Camel Evolution Super Slims—which became available for purchase June 4—are a locally customized blend for the Korean market. The product is packaged in a stylish urban design that targets smokers between the ages of 25 and 35, according to JTI Korea.

“Camel Evolution Super Slims provides smokers an opportunity to experience international quality super slims from a global brand at the attractive price of 4,000 won,” JTI Korea said in a press release.

Camel Evolution Super Slims are available in two types: Camel Evolution Super Slims 3 mg, which contains 3 mg of tar and 0.30 mg of nicotine, and Camel Evolution Super Slims 1 mg, which contain 1 mg of tar and 0.10 mg of nicotine.

April sales of the Camel brand increased dramatically, quintupling from the prior year, according to data from market researcher Nielsen.

De Labouchere’s JTI departure unsung

| December 24, 2013

Pierre de Labouchere last week resigned with immediate effect as president and CEO of Japan Tobacco International, according to a story by Mark Kleinman for Sky News.

Kleinman quoted a statement issued on Friday by a JTI spokesman as saying that de Labouchere had decided to resign as of December 18.

The statement said that de Labouchere had been replaced by Thomas A. McCoy.

‘JTI declined to comment on the reasons behind Mr de Labouchere’s sudden departure but insiders said that another senior executive responsible for the company’s mergers and acquisitions activity had also quit in recent days, suggesting some kind of strategic disagreement,’ said Kleinman.

PMI and JTI acquire stakes in Russian distribution firm

| December 4, 2013

Philip Morris International and Japan Tobacco International are acquiring equity stakes of 20 percent each in Megapolis Distribution, the holding company of CJSC TK Megapolis, a major distributor in Russia.
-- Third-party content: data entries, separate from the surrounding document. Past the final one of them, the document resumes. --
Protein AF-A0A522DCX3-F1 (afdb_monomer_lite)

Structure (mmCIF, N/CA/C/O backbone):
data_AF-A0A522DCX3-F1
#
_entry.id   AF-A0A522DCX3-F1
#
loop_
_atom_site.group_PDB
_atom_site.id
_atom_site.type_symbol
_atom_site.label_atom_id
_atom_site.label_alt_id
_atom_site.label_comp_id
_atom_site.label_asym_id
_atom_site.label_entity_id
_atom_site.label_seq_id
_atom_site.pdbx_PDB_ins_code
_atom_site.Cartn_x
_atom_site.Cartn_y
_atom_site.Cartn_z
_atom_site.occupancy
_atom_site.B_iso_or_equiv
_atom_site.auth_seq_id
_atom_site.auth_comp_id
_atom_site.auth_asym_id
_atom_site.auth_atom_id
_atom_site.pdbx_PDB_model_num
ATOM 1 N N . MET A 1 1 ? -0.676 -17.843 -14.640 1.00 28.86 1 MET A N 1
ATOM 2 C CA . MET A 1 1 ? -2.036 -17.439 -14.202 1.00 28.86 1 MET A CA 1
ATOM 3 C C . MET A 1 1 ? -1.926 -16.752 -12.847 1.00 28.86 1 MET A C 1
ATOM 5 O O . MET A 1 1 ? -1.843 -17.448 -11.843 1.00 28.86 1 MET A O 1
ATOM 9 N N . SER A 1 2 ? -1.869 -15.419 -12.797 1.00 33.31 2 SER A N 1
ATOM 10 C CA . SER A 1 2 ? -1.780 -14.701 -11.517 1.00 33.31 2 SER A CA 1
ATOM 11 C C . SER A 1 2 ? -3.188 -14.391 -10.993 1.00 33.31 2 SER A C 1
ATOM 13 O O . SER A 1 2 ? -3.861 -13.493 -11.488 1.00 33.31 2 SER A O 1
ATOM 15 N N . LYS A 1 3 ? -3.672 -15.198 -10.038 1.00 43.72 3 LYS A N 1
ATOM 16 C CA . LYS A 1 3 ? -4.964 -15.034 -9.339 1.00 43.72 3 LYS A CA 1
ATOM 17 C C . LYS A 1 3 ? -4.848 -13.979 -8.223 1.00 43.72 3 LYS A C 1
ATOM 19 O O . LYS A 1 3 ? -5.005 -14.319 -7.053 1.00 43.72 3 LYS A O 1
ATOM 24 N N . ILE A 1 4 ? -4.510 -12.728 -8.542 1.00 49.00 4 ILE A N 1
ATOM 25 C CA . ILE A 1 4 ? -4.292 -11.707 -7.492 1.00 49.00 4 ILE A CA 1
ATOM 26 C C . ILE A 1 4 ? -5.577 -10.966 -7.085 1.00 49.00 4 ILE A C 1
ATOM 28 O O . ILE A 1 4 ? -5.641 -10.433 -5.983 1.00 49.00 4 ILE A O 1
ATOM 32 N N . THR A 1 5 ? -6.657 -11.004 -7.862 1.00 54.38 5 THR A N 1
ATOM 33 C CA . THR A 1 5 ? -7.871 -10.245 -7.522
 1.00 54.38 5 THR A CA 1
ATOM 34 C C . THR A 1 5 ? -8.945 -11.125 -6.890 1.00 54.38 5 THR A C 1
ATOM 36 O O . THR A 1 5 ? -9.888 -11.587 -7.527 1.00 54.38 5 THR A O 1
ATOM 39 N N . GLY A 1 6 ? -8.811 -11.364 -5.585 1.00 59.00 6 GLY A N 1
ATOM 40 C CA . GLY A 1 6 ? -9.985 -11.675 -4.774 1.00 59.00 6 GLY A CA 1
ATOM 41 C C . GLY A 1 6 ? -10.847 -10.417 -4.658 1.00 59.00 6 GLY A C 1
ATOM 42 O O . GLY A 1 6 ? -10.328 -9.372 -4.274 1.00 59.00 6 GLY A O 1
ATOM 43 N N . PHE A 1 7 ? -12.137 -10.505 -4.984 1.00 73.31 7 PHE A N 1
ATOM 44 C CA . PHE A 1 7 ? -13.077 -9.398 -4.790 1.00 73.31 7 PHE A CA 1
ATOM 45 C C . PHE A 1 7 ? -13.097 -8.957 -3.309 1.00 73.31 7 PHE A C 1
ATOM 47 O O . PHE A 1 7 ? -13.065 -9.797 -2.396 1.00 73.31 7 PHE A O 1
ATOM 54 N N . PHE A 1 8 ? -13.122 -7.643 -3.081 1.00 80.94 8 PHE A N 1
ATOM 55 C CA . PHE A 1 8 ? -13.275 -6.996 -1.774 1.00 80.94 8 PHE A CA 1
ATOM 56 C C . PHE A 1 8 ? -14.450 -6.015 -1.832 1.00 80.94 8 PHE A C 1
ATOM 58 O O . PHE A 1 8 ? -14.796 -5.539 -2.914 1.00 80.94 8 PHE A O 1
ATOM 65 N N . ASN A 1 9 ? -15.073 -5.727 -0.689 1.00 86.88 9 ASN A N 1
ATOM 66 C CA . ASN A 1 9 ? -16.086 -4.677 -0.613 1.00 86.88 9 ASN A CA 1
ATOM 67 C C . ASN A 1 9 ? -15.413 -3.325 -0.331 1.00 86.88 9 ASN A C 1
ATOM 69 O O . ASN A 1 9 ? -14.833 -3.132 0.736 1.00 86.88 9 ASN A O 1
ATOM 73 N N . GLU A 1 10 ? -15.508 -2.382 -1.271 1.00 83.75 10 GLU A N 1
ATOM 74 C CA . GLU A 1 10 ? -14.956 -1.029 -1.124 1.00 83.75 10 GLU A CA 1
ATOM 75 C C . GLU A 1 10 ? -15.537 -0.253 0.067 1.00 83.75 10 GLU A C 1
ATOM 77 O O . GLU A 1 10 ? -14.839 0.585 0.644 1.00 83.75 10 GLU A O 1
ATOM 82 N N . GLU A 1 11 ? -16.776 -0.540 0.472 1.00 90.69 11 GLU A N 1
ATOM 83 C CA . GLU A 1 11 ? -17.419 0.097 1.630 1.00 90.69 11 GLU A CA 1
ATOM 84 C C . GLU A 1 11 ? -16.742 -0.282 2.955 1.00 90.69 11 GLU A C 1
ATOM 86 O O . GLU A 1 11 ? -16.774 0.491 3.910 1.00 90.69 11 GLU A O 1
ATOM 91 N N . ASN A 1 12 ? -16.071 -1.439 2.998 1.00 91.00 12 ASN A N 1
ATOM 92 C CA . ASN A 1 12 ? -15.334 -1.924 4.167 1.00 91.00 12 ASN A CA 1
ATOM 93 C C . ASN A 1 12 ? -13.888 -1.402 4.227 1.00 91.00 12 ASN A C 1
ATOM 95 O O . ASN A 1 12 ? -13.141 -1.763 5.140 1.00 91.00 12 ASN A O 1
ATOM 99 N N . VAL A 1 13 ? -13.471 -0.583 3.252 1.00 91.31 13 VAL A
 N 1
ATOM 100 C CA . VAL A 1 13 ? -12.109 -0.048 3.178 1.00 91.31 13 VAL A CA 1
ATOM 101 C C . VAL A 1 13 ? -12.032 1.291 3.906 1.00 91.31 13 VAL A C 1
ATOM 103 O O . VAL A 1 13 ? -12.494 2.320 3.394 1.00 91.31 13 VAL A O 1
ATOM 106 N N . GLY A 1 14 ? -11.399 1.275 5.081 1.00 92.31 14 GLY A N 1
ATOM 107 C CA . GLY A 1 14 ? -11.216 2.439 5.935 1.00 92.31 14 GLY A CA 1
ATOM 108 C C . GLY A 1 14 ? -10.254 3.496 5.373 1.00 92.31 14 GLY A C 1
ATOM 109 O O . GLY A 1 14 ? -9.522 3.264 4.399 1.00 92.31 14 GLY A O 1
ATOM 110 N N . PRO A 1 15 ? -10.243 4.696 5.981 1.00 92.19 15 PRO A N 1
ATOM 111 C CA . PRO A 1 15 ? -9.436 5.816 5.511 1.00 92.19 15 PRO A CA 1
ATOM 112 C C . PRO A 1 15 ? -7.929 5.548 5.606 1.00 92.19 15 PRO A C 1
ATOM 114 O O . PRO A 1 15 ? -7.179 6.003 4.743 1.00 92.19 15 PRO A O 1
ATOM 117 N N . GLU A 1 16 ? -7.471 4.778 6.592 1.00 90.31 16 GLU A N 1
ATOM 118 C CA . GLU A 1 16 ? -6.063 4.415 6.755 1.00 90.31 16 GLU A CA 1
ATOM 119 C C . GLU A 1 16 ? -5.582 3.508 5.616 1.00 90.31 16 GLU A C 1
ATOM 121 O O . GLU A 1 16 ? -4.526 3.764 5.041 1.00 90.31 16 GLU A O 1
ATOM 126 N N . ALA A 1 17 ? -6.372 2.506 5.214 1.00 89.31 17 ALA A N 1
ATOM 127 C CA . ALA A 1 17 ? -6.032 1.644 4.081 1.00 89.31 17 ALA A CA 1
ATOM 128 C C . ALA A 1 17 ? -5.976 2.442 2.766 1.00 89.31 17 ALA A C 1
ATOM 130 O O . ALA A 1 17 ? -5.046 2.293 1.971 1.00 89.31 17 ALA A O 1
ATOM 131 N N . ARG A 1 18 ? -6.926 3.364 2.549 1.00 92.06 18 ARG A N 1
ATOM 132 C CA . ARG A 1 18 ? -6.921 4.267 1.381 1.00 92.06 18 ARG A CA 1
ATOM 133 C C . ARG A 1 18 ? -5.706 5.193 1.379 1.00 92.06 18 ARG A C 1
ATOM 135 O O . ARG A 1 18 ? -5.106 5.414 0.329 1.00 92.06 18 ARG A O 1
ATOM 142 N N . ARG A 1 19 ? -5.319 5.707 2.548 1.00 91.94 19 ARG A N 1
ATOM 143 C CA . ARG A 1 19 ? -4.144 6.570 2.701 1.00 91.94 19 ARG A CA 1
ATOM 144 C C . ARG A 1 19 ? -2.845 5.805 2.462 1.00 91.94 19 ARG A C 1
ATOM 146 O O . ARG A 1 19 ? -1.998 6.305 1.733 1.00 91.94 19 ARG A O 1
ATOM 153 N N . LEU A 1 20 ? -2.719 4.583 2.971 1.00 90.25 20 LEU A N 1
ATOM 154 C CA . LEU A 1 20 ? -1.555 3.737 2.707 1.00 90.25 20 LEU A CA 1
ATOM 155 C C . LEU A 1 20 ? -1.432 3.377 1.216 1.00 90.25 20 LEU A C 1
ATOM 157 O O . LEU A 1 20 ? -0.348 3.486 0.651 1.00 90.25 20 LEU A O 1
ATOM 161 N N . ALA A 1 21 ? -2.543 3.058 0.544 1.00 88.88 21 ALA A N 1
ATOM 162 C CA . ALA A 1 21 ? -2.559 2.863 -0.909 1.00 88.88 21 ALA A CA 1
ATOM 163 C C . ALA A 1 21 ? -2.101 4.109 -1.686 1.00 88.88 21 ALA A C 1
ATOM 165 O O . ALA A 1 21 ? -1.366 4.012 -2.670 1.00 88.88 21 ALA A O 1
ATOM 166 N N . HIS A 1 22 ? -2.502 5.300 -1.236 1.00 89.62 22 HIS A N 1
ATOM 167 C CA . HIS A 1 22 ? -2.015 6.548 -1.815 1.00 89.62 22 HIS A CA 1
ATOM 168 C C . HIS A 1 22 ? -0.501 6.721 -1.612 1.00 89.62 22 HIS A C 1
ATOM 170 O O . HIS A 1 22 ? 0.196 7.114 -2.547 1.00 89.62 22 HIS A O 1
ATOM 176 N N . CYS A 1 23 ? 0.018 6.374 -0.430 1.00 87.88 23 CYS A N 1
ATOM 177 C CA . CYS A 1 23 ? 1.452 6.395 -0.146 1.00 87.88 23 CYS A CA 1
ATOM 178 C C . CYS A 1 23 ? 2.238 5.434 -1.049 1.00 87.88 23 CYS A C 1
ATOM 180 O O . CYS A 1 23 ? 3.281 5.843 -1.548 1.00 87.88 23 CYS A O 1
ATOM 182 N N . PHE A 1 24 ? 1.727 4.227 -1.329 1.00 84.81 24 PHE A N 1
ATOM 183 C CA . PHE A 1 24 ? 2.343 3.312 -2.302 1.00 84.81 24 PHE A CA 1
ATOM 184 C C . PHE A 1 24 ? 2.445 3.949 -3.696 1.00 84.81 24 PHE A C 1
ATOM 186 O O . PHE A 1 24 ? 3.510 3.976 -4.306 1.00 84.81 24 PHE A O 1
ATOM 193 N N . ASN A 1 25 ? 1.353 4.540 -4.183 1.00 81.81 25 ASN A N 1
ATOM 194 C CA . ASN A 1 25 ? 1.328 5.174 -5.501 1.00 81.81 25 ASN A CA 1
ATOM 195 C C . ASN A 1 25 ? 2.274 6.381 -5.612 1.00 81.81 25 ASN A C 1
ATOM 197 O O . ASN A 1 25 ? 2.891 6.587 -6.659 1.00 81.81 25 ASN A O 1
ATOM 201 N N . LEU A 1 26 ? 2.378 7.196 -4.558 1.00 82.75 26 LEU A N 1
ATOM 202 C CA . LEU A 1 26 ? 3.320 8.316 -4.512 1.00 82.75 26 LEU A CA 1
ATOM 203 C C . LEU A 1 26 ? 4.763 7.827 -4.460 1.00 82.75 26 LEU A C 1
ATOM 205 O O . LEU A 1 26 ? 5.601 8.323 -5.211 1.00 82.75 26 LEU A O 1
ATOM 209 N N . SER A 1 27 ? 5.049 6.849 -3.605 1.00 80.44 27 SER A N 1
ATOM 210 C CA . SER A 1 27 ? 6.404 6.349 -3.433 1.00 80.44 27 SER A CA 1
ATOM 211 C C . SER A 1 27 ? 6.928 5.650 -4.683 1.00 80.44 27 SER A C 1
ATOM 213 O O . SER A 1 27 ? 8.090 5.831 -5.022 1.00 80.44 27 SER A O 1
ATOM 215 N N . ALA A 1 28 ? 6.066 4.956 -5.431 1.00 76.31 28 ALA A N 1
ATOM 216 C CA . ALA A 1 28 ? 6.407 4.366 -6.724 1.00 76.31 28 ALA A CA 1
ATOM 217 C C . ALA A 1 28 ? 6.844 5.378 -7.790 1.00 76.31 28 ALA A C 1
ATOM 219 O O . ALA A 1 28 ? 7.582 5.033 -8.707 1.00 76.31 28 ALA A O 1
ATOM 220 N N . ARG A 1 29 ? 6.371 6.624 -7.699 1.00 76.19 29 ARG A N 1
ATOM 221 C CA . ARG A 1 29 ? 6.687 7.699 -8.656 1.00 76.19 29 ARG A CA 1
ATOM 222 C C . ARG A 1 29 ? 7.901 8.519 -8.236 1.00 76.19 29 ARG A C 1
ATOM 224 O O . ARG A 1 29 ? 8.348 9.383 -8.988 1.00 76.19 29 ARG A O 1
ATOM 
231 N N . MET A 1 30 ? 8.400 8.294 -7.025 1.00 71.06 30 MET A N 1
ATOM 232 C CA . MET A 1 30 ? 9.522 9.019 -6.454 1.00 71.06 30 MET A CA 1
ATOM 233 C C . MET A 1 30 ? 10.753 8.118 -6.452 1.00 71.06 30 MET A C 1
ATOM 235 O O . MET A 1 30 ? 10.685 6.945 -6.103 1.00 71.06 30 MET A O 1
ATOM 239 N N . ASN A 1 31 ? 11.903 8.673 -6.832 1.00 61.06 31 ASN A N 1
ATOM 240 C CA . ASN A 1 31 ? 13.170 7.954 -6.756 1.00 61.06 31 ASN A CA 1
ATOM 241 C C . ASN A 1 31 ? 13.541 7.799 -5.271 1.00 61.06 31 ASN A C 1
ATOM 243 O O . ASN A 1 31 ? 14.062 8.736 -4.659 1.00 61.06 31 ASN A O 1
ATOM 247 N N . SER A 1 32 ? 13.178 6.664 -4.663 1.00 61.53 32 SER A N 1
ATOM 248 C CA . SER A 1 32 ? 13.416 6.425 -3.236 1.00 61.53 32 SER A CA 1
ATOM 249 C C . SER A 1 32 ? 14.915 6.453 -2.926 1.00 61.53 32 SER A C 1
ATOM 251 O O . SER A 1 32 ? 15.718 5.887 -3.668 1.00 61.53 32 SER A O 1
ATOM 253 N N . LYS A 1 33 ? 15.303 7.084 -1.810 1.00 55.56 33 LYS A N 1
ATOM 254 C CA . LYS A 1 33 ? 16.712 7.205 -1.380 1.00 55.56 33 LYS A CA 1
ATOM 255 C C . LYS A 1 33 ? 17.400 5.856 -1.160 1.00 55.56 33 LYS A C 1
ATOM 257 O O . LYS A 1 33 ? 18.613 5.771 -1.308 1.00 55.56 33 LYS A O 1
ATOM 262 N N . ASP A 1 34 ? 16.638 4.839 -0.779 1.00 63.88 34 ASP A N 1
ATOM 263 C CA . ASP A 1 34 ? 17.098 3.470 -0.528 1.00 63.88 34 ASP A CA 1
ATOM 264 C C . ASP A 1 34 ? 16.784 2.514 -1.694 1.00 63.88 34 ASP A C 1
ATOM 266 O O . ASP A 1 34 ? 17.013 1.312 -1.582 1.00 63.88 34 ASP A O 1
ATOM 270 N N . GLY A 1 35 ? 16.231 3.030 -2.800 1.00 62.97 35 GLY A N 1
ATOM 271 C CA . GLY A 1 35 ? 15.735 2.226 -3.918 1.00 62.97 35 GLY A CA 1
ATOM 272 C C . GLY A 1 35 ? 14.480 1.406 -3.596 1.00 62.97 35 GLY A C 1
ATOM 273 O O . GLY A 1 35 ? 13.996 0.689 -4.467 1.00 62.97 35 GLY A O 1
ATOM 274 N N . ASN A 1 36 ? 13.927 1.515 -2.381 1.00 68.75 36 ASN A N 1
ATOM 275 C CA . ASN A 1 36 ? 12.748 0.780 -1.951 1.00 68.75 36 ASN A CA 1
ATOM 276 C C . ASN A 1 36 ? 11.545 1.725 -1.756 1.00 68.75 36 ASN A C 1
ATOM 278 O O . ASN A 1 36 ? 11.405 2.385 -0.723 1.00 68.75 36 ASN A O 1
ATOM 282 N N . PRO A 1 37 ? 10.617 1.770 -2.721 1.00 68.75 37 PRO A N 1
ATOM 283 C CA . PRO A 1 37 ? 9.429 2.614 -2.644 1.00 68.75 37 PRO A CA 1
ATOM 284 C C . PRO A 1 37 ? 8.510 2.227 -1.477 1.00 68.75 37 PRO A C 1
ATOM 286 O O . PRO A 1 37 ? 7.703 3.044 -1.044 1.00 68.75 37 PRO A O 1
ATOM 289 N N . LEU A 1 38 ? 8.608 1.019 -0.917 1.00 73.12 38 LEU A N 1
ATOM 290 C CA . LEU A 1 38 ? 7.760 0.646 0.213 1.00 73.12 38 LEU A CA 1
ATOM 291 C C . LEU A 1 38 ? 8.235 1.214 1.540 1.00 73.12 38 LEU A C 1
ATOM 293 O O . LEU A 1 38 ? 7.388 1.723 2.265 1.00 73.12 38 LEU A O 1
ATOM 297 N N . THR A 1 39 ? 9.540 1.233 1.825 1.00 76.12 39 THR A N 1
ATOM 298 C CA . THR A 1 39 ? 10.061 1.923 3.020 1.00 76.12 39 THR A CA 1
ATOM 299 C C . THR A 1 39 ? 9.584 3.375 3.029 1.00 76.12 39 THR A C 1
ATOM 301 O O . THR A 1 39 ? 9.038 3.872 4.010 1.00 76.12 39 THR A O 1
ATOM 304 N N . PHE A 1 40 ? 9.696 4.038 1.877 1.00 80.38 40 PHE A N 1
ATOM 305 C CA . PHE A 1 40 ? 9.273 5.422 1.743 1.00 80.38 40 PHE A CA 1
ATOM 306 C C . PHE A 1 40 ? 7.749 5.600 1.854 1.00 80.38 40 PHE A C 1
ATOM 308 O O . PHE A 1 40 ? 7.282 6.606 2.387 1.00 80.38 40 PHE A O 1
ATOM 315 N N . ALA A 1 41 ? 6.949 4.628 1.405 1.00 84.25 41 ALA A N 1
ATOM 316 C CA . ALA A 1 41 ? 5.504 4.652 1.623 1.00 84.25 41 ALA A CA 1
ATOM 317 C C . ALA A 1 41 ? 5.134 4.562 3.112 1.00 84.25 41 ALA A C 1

The companies are paying $750 million each for their stakes. If Megapolis’ operational performance meets certain benchmarks during the four fiscal years following the closing of the agreement, PMI and JTI will each pay an additional $100 million.

Megapolis is one of Russia’s leading consumer goods distributors focusing principally on tobacco and beverages. It employs almost 15,000 employees and commands a direct store delivery system that reaches more than 150,000 points of sale. Megapolis handles approximately 70 percent of the cigarettes sold in Russia through its distribution agreements with PMI, Japan Tobacco International and Imperial Tobacco Group.
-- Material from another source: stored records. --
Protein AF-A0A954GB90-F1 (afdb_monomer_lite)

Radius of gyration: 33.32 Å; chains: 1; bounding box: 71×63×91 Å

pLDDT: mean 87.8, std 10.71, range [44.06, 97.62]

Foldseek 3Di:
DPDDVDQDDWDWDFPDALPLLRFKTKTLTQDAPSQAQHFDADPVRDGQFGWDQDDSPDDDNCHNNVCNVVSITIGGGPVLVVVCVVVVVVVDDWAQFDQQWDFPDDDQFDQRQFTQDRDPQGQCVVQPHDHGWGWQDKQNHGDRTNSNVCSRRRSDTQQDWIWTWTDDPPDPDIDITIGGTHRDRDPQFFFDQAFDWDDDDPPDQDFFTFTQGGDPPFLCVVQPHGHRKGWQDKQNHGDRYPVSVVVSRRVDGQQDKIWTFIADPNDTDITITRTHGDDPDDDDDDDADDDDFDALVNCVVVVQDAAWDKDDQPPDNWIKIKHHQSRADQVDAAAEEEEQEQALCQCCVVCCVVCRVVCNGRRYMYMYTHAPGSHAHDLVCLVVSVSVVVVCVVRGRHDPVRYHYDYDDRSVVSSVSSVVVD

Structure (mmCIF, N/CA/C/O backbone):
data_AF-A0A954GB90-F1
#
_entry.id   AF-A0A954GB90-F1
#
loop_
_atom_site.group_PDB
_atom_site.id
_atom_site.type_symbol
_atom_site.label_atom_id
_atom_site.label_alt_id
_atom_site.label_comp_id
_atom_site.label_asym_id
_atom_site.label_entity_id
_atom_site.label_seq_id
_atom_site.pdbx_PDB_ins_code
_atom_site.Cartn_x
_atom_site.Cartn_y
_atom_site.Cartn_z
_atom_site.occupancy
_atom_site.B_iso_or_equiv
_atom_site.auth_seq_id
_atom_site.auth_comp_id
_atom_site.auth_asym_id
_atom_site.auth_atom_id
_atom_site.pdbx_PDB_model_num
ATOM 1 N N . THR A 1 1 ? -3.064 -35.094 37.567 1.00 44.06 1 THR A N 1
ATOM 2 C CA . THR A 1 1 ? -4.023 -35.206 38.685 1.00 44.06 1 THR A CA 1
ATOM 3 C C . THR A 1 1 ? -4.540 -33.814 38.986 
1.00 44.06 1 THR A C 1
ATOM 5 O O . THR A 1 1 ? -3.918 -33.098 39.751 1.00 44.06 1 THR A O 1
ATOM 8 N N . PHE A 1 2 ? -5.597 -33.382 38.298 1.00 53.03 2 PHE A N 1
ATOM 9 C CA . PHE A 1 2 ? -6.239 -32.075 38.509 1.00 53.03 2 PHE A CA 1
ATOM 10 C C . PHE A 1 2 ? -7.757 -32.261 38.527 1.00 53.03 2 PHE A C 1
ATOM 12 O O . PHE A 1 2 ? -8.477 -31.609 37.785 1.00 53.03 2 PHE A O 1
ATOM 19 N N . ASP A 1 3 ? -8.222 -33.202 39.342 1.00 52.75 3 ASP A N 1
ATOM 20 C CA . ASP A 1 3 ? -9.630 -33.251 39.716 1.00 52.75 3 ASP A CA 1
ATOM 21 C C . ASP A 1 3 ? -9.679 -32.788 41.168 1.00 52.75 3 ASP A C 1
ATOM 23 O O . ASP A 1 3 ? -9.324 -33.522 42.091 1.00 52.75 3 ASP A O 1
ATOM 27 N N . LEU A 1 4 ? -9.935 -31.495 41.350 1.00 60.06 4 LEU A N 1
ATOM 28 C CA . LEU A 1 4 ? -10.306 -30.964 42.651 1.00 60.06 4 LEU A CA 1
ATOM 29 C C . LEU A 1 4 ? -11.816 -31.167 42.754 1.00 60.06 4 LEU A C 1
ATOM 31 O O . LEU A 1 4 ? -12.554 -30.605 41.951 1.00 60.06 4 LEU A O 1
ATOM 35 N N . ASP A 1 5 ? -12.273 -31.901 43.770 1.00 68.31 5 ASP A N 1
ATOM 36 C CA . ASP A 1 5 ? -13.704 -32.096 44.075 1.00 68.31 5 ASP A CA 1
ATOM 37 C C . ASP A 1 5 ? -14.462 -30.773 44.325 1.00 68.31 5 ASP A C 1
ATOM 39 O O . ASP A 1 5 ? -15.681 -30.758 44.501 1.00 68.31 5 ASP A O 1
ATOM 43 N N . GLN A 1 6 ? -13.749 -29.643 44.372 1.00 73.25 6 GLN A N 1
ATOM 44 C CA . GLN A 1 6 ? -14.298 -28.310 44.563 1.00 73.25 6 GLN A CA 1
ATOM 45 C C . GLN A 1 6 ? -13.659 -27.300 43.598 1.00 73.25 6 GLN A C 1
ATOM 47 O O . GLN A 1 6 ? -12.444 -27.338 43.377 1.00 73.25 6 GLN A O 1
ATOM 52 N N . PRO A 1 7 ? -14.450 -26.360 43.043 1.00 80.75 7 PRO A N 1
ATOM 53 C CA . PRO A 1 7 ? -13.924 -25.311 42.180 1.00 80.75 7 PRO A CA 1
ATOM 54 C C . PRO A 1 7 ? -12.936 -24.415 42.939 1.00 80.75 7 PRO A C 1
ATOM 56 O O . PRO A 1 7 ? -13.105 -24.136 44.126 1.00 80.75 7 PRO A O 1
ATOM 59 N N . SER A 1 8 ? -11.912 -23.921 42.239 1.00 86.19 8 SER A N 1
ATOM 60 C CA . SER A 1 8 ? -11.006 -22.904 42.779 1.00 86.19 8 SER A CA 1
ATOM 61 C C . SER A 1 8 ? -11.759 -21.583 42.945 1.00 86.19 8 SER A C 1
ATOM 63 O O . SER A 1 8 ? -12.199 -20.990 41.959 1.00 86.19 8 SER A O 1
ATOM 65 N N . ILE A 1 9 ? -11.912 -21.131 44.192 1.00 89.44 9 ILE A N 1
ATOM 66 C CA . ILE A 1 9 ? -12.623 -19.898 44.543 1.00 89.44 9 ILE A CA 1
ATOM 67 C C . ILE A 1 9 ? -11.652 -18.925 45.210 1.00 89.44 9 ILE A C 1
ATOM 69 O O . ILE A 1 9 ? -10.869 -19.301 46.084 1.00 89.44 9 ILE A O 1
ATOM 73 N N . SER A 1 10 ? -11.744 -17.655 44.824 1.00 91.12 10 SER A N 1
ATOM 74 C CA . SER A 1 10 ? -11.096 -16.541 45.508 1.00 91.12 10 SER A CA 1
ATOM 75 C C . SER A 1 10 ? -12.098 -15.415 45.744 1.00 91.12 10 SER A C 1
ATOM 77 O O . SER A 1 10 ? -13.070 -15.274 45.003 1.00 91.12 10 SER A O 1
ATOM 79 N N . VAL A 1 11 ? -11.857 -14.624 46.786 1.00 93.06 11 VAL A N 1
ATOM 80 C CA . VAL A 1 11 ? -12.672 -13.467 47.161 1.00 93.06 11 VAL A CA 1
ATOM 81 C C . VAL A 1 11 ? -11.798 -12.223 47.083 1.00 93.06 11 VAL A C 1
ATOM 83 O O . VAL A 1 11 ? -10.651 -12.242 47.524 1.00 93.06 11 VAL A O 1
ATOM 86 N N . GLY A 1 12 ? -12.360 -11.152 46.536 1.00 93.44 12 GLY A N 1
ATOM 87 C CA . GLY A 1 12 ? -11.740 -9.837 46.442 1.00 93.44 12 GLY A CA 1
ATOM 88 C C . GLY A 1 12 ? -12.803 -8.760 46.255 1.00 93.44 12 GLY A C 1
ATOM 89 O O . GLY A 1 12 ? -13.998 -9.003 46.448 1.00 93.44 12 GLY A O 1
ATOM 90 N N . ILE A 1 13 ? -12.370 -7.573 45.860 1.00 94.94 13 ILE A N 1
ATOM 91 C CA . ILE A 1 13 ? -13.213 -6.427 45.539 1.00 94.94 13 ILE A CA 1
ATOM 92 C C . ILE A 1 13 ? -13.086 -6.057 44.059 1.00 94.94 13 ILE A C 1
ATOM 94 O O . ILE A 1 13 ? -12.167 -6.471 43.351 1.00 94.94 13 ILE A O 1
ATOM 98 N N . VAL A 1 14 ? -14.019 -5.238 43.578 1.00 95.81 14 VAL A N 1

“We are delighted to reach this agreement with Megapolis, our proven distribution partner, which will support our business expansion in this profitable market,” said Miroslaw Zielinski, PMI’s president, Eastern Europe, Middle East & Africa Region and PMI Duty Free.

“Megapolis has been our partner since 2007 and has contributed to JTI’s success in the important Russian market,” commented Kevin Tomlinson, JTI’s regional president, commonwealth of independent states. “This acquisition will strengthen their distribution platform allowing us to implement our growth strategy in the region more efficiently and effectively.”

JTI to challenge Scottish plain-packaging plans

| April 8, 2013

The tobacco giant Japan Tobacco International is preparing to challenge the Scottish Government’s plain cigarette packets plans in an advertising campaign this week, according to an article in The Scotsman.

It will reveal correspondence, obtained through Freedom of Information, from the Department of Health in which officials state there is no hard evidence to suggest the change will cut smoking levels.

SNP health minister Michael Matheson announced two weeks ago that Scotland would be the first part of the UK to introduce plain packaging and insisted this was based on “available evidence.” Scottish Government officials say the Public Health Research Consortium has found the plans will reduce attractiveness and stop youngsters taking up the habit.

The FOI correspondence, which has been seen by The Scotsman, but cannot yet be published, will be part of an advertising campaign and dates from 2011.

In December, Australia became the first country to use plain packaging for cigarettes.

The tobacco firm says that the Scottish public should be made aware of the full facts.

JTI UK managing director Jorge da Motta said: “We hope common sense will prevail and that the Scottish Government will disregard this proposal.”